然而,在一处空旷的河边,车辆来往,脚步声纷乱,却是一点儿也不平静,河口,更是停了几艘船。

秦洛和萧伊然便是在这个时候赶过来的。

车灯凌乱,秦洛和萧伊然的脚步止在了水哥逼人冷幽的目光下。

周遭沉寂下来,只有水哥毒蛇一样的目光从每个人脸上略过。

抓了一批人,水哥手下的人已经少了许多,目光很快落在秦洛和萧伊然脸上。

两人心里暗暗发紧,表面却不动声色。

“阿郎。”水哥一双眼睛在黑暗中闪着幽光,沙哑的嗓音透着冰冷的杀意。

熟悉的死亡气息扑面而来。

秦洛站在黑暗的中央,笔直,岿然。眸色如光,看尽归途,看到了终点。

短暂对峙,秦洛脚下微微一动,脸上是伤未曾愈的苍白。

水哥的手也是一动,一秒之间,水哥的枪已然指着他的方向。

夜太黑,看不清枪口,可是,数尺的距离,却是足够闻见弹药的气息,他十八岁第一次闻到,之后便融进他血液里的气息。

“阿郎,有人告诉我,我身边有个警察卧底,”水哥眼里的阴狠又深了几层,“你告诉我,这个王八羔子是谁?”

秦洛皱了皱眉,看着黑洞洞的枪口,脑袋里嗡嗡作响,一瞬间千回百转。

这是一道死亡选择题,还来得十分突然,似乎连转嫁给别人的机会都没有,选的不过是两个人死,还是一个,是坚持,还是放弃。

秦洛的手动了动,砰的一声枪响,血便从秦洛的指尖一滴滴往下淌。

水哥开了枪,正中他的手肘,血流淌下来,淌过他仅余四指的手。

水哥眼睛一眯,“阿郎,我是不愿意怀疑你的,可是你得弄清楚,你的女人是什么来历!”

枪口又缓缓移向萧伊然。

萧伊然微微向后一步。

水哥便笑得十分猖狂,“怎么?怕了?”

秦洛便看着她漠然开口,“这就是你回到我身边的目的?”

萧伊然冷然,看他的眼神含着泪光,“不然你以为呢?我最重要的人就是被毒品所害!你以为我会留恋一个毒贩?警察早就盯上你了!知道我跟你的关系!说服我给他们当线人!否则,我绝不会看你们这些毒贩一眼!”

我最重要的人就是被毒品所害!这话并没有说错!她眼里的泪光,也不是在演戏。

她来的时间不长,如果今晚能替他把这个卧底的身份一人担了,也算是为这份工作和职责尽了她的力!

总要保全一个人!

“原来不是真女警啊!”水哥狞笑,“我还说,这辈子还没玩过女警!今晚正好可以开开荤呢!”

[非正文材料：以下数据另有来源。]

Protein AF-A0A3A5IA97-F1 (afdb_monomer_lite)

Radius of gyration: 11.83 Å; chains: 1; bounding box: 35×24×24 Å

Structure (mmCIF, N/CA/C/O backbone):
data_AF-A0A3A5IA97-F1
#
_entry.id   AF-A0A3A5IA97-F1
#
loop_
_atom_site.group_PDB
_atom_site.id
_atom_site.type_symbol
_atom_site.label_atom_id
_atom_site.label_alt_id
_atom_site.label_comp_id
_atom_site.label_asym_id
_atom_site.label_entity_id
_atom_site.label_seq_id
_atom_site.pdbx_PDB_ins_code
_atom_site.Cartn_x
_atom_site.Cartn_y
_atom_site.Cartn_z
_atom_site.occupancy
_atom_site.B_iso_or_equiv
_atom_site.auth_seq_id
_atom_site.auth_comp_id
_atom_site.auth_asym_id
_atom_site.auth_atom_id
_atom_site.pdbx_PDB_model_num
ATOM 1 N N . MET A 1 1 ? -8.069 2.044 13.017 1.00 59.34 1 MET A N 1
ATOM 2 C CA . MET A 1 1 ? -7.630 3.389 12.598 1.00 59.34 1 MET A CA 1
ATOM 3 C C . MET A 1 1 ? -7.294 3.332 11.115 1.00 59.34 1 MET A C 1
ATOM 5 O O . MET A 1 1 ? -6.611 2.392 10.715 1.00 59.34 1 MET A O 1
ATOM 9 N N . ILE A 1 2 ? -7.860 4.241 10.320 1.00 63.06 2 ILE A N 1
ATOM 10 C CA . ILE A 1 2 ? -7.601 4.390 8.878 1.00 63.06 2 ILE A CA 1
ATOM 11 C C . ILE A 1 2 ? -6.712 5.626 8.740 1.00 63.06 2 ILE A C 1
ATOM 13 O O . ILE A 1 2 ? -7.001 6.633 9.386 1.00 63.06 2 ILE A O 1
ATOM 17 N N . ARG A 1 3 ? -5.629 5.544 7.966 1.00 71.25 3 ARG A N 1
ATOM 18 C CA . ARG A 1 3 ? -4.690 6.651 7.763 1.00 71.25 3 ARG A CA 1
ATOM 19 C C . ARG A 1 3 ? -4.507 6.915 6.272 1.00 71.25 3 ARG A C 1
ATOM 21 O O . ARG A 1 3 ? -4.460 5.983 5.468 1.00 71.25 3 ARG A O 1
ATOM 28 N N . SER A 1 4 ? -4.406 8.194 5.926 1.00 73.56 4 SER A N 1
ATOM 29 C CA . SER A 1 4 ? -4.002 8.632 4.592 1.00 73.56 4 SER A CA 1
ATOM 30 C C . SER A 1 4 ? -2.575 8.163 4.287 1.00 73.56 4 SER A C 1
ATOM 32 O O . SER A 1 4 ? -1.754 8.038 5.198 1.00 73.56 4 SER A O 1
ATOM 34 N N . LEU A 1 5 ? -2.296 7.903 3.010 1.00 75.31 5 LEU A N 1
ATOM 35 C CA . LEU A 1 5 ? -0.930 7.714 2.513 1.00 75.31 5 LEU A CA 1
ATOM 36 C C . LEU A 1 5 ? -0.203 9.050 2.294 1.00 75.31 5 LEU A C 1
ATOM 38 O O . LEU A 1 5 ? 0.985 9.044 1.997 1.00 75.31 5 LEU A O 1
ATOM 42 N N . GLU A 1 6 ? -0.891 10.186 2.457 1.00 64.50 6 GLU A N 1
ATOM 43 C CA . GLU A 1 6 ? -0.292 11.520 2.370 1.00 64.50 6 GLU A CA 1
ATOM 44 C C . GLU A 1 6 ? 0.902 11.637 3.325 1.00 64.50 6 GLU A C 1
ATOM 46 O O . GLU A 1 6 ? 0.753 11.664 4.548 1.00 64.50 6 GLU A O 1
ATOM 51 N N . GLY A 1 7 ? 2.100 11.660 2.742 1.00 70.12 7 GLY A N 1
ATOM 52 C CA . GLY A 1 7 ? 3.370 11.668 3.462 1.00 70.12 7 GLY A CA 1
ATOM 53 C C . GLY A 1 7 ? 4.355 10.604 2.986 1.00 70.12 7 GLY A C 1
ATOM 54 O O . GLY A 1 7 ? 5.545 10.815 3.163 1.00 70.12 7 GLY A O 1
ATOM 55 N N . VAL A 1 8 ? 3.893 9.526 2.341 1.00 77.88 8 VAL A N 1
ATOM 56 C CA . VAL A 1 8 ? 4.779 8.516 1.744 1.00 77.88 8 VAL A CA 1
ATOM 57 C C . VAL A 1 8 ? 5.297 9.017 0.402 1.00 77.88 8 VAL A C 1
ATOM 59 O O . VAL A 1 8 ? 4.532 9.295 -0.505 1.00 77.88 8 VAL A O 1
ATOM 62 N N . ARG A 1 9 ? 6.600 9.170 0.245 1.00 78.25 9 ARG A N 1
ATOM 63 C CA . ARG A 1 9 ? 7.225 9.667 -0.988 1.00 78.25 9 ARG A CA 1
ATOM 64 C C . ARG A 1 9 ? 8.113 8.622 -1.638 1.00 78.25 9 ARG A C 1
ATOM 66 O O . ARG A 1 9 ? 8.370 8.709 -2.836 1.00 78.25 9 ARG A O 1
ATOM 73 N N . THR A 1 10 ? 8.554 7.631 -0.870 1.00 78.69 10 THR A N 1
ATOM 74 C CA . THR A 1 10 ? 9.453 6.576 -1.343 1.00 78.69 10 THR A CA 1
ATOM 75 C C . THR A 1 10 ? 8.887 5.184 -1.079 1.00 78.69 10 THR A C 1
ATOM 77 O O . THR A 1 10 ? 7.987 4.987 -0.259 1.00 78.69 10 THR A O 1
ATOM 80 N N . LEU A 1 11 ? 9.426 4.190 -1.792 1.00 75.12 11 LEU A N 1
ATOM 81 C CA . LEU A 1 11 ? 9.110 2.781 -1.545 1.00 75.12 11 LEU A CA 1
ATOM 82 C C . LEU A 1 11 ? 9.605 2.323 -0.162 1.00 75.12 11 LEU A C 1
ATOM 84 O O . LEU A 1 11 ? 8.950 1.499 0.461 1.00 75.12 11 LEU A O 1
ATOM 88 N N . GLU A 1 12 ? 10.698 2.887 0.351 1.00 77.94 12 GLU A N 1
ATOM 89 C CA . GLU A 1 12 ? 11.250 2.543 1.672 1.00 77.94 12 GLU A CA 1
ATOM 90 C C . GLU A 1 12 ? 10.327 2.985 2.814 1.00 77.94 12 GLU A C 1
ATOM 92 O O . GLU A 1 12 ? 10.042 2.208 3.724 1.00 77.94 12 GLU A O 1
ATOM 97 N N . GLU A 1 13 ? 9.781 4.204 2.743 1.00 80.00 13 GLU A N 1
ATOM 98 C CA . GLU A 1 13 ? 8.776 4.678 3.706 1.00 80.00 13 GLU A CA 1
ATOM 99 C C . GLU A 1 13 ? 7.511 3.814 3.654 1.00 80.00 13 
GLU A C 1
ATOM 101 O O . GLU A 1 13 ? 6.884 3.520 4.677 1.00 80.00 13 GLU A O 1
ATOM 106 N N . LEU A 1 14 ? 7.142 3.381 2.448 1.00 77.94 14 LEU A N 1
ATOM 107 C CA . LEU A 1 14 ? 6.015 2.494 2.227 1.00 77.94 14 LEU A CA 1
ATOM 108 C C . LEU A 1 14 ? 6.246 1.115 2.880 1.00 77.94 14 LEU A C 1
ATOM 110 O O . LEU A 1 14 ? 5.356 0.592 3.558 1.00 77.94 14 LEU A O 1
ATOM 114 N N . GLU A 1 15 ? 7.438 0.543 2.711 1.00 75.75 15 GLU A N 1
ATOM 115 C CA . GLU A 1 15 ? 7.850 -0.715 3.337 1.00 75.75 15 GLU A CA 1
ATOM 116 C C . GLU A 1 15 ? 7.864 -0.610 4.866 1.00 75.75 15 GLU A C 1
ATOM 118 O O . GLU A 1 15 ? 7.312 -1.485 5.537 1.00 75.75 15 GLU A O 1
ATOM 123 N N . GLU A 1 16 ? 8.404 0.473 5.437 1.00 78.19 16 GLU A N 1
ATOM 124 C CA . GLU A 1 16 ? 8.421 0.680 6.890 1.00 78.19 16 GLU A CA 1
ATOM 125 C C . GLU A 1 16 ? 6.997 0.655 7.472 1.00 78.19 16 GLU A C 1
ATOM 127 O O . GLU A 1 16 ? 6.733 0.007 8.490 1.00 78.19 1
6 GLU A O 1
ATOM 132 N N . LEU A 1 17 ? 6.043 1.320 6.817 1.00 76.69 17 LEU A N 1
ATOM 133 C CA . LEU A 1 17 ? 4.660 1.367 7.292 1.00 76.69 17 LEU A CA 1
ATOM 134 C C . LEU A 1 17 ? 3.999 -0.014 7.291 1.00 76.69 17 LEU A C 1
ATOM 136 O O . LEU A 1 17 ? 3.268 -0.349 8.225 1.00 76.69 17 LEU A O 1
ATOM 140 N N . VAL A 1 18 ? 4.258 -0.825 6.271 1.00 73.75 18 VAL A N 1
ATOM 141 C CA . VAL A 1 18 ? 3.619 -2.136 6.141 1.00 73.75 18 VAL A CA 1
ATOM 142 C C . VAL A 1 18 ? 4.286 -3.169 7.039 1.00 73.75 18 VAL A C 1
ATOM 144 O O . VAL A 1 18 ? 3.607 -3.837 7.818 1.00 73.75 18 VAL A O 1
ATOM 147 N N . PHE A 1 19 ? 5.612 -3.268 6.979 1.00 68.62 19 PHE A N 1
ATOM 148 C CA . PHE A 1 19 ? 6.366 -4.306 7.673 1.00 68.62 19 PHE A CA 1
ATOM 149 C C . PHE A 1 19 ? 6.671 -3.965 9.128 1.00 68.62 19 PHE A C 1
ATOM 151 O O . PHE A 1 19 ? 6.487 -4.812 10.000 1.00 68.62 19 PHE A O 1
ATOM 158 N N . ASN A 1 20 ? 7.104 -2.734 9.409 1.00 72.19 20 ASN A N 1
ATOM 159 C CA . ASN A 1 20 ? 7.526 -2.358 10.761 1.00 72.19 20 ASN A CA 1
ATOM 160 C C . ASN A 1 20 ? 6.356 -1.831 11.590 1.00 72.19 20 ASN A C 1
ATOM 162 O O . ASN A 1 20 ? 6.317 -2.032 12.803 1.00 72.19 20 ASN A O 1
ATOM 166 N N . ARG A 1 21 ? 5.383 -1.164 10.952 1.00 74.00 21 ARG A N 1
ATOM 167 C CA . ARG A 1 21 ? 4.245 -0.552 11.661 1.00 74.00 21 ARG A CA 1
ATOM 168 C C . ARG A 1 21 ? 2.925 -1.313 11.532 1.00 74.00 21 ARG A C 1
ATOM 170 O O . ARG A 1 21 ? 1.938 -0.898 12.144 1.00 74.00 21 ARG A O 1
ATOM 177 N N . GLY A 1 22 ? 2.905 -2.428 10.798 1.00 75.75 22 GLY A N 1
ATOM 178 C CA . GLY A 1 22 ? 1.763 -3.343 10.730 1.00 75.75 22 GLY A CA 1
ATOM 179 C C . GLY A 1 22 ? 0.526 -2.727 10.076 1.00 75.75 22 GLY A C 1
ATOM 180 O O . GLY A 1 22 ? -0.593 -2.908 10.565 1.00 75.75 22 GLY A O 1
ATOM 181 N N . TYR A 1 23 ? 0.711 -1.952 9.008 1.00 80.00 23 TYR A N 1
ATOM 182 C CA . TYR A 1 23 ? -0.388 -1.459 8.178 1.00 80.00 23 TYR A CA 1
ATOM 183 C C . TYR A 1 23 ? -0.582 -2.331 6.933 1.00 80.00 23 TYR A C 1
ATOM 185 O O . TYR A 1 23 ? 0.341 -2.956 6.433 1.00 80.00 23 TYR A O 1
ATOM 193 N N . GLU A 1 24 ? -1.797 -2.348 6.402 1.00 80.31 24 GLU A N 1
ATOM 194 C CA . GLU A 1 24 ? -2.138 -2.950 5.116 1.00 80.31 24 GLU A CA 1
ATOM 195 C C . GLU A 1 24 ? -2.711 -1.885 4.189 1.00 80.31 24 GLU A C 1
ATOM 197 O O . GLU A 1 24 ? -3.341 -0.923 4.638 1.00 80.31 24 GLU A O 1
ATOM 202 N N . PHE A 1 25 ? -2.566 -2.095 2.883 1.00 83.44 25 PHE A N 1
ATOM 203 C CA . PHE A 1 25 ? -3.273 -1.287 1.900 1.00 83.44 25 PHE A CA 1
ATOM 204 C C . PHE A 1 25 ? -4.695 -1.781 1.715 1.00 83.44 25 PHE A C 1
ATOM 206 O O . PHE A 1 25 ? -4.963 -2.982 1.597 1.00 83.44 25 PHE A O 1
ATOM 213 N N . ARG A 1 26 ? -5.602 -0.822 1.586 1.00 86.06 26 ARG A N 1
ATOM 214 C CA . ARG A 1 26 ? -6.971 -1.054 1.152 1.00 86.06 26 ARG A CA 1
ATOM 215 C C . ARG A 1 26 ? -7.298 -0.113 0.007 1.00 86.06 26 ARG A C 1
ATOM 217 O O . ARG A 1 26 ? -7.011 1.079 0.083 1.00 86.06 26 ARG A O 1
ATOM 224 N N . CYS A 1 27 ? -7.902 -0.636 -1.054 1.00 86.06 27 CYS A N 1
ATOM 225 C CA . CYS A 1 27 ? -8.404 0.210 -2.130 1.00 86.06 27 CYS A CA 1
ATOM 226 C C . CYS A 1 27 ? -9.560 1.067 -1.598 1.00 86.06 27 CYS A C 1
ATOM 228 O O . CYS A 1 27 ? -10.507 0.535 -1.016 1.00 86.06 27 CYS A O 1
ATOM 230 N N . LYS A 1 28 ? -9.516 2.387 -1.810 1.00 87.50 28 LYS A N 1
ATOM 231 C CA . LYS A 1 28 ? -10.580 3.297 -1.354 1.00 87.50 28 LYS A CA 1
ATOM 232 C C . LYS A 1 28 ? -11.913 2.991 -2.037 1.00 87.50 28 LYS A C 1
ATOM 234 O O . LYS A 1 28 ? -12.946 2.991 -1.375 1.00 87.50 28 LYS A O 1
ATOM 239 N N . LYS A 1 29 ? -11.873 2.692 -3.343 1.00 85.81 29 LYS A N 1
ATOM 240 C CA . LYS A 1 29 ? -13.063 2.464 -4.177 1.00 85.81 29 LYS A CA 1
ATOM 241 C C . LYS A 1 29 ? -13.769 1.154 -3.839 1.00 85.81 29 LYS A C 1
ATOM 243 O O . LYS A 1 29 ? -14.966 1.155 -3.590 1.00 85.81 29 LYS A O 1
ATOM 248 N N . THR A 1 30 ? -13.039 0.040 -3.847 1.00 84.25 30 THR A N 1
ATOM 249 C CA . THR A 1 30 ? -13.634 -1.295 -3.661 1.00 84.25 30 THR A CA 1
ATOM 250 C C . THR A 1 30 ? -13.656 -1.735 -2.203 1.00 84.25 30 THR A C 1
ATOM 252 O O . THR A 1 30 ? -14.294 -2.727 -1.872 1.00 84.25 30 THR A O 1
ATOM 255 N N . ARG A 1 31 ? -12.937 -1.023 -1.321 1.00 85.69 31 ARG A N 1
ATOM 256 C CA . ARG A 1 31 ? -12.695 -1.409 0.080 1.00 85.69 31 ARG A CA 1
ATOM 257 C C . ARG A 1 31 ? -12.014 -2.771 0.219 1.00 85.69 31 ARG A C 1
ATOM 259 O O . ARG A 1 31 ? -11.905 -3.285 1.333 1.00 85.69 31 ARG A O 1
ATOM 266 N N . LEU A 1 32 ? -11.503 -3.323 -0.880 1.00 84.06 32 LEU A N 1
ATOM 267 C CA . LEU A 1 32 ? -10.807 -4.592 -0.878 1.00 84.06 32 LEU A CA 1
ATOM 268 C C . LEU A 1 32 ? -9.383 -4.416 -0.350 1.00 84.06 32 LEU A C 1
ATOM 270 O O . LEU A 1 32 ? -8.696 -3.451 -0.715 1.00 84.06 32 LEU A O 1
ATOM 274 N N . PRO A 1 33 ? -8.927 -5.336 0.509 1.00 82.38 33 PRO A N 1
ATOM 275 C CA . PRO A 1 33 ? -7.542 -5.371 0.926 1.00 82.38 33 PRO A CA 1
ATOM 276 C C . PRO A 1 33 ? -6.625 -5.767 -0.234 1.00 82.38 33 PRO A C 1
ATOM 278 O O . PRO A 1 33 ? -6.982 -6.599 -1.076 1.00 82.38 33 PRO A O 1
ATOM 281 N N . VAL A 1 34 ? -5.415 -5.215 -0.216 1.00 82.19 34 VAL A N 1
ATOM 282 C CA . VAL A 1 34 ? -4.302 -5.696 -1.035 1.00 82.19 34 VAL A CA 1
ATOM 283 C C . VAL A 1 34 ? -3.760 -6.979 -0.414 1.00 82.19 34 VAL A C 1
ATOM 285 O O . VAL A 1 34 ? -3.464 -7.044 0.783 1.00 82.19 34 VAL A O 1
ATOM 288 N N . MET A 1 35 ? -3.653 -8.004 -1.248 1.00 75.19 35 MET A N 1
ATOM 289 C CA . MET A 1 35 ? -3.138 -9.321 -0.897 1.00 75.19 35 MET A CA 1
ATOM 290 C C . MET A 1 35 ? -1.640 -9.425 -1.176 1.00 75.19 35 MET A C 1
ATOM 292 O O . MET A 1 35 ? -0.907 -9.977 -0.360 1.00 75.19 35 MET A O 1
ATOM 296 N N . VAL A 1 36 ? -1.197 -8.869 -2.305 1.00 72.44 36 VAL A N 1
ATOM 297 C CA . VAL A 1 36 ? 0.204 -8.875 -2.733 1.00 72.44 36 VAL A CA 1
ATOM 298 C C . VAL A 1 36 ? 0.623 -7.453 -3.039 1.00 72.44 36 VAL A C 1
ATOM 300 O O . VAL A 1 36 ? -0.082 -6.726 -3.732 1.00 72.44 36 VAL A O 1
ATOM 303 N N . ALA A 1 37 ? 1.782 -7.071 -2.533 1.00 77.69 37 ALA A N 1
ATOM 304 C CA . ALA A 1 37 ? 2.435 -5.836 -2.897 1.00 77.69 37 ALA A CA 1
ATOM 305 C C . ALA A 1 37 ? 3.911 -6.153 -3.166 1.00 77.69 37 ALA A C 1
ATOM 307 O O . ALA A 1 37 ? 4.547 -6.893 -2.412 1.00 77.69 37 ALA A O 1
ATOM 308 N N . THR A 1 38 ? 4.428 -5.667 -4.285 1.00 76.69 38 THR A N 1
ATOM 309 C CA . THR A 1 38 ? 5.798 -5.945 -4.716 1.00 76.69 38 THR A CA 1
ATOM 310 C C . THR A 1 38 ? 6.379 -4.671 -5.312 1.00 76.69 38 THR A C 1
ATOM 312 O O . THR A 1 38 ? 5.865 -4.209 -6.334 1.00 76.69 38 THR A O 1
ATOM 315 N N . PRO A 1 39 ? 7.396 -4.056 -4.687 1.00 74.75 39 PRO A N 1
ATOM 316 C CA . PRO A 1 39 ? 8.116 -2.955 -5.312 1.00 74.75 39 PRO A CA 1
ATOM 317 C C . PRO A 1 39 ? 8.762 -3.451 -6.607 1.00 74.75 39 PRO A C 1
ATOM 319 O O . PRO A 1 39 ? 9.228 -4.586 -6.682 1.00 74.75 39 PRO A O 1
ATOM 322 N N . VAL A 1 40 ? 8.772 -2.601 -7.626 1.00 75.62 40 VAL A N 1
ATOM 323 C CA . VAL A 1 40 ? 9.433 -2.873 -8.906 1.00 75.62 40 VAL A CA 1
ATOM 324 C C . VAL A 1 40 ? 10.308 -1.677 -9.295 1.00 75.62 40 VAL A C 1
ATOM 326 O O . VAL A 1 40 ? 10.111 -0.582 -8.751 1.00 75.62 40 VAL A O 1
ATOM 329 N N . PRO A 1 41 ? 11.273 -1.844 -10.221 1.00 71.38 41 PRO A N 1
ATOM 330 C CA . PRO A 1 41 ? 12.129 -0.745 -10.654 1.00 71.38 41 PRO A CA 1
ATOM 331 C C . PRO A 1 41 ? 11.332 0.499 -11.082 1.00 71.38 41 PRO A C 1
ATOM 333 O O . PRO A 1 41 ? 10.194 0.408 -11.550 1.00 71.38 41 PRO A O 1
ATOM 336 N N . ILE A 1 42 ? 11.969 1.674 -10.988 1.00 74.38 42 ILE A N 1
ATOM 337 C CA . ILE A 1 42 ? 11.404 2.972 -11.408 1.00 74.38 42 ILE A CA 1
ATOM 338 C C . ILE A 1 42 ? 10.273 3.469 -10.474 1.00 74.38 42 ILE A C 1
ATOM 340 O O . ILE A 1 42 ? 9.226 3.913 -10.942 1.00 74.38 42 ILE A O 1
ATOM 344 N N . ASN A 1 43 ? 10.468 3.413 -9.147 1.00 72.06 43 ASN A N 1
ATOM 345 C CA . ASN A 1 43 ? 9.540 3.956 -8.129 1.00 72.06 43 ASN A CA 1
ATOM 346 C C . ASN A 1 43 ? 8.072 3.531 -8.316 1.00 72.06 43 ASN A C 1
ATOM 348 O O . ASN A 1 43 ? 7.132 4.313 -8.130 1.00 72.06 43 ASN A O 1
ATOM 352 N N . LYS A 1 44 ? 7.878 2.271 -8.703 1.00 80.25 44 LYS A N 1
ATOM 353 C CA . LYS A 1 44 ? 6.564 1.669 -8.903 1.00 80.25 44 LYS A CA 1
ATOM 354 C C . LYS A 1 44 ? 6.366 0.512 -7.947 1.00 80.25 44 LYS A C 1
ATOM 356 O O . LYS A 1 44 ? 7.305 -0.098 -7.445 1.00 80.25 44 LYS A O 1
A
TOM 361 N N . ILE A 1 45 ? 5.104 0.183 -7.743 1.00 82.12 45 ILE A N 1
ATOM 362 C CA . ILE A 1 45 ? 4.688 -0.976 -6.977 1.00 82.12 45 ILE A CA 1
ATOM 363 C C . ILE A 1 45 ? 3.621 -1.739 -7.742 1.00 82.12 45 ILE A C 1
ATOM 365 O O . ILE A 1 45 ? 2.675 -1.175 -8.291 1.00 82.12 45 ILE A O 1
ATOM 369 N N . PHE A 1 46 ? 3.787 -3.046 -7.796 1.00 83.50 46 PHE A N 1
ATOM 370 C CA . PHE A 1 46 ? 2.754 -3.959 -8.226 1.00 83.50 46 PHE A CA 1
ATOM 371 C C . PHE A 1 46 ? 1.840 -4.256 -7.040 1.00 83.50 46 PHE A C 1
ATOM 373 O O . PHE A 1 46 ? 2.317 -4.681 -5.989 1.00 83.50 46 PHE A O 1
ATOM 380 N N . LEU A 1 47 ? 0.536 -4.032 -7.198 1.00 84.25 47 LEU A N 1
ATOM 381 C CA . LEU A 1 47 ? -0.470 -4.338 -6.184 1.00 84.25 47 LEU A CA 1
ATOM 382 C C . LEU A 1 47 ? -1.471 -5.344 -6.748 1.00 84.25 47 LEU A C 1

他走近了些,又道,“不过,长得这么漂亮,还是值得一玩的!阿郎,你说,我是先杀了她玩死的呢?还是玩了再杀?”

第三卷 永远的三角梅 36.你对我来说,是不同的~

“阿郎”脸上一片冷漠,那是水哥熟悉的阿郎。

水哥走近了萧伊然,手,向她领口伸去。

萧伊然下意识要反抗,几个人冲上来押住了她,她挣扎了一下,一人之力,徒劳无功。

她看向“阿郎”。

“阿郎”扭过头,没有搭理,还是一脸冷色。

水哥便大笑,揪住了她的衣领,用力一撕,衣服撕破,露出里面白色的背心。

这些人是什么事都做得出来的!

“阿郎!你xx不是男人!”她尖声嘶喊。

“阿郎”咬紧了腮帮子,一声不吭。

水哥便笑得十分猖狂,低下头去啃她的脖子。

“你混蛋!”她用力挣扎,试图摆脱那恶心的嘴唇。

一只手终于横在了她和水哥之间。

水哥脸上升起不悦,何止是不悦,还有怀疑,甚至毒蛇一般的杀意,“阿郎!你是什么意思?”

“阿郎”只余四指的手掐住了她的脖子,拽着她脖子将她拖了过去,目色如冰,“水哥,我惹的麻烦我自己解决!我这个人,你是了解的,她到底…是我睡过的女人!”

水哥没有说话,冷冷地盯着他,好像在说,你要怎么解决?

却见“阿郎”渐渐收紧了手指,如冰的眼神,里面只余令人生寒的无情。

她的脸色逐渐因窒息而泛红,眼睛里浮起一层水光。

“怕了吗?”“阿郎”并没有松开手指,同时,一只枪顶在了她胸口,他的声音如枪口一般冷硬,“你对我是来说,是不同的。”

他顿了顿,心口一阵抽搐般的疼痛,是戏,非戏,是台词,不是台词…

“可是,我最容不得的,是背叛。贝贝,你背叛了我,背叛我的人通常没有好下场!”他的目光愈加冷硬起来,“没有人能例外,你也一样!”

忽的一声细微的声音,消音的枪,她胸口漫开一朵鲜血,渐渐扩大,晕在白色背心上,分外显眼。

而后,他用力一脚,正踢在她腹部,将她踢飞出去。

她趴在河边上,一动不动。

他又取了支枪出来,左右开弓,胡乱补上几枪,她的背上、手臂,也绽开几朵血花。

而他再次上前,飞起一脚,她被踢入河里。

他似乎还不愿放过她,举枪再射,所有的车灯都打开,粼粼水光中,泛黑的河水,水中一抹白影,涌出一片鲜红后,便渐渐沉没,汇入河水的鲜红也消失不见。

他僵着脸,一个字,“走。”

水哥探究的眼神看着他,片刻,挥了挥手,所有人都上车。

阿郎说,他这个人,他了解的。

没错,他的确算得上了解。这个人,冷面冷心,心狠手辣,却又有情有义。今天这事,倒是符合他阿郎一贯的作风。他在女人这种事上一贯冷,顶多逢场作戏热热场子,这么多年却少见他真把哪个女人当回事,又爱花,小喽啰们私下里都开玩笑,怕实际上是个情种,想来这个刘贝贝当真于他而言是不同的,不过,他们这条道上的人,最怕也最忌讳的就是背叛,用他的话说,背叛的人没有一个有好下场,所以,哪怕是他的女人,他也亲手解决了。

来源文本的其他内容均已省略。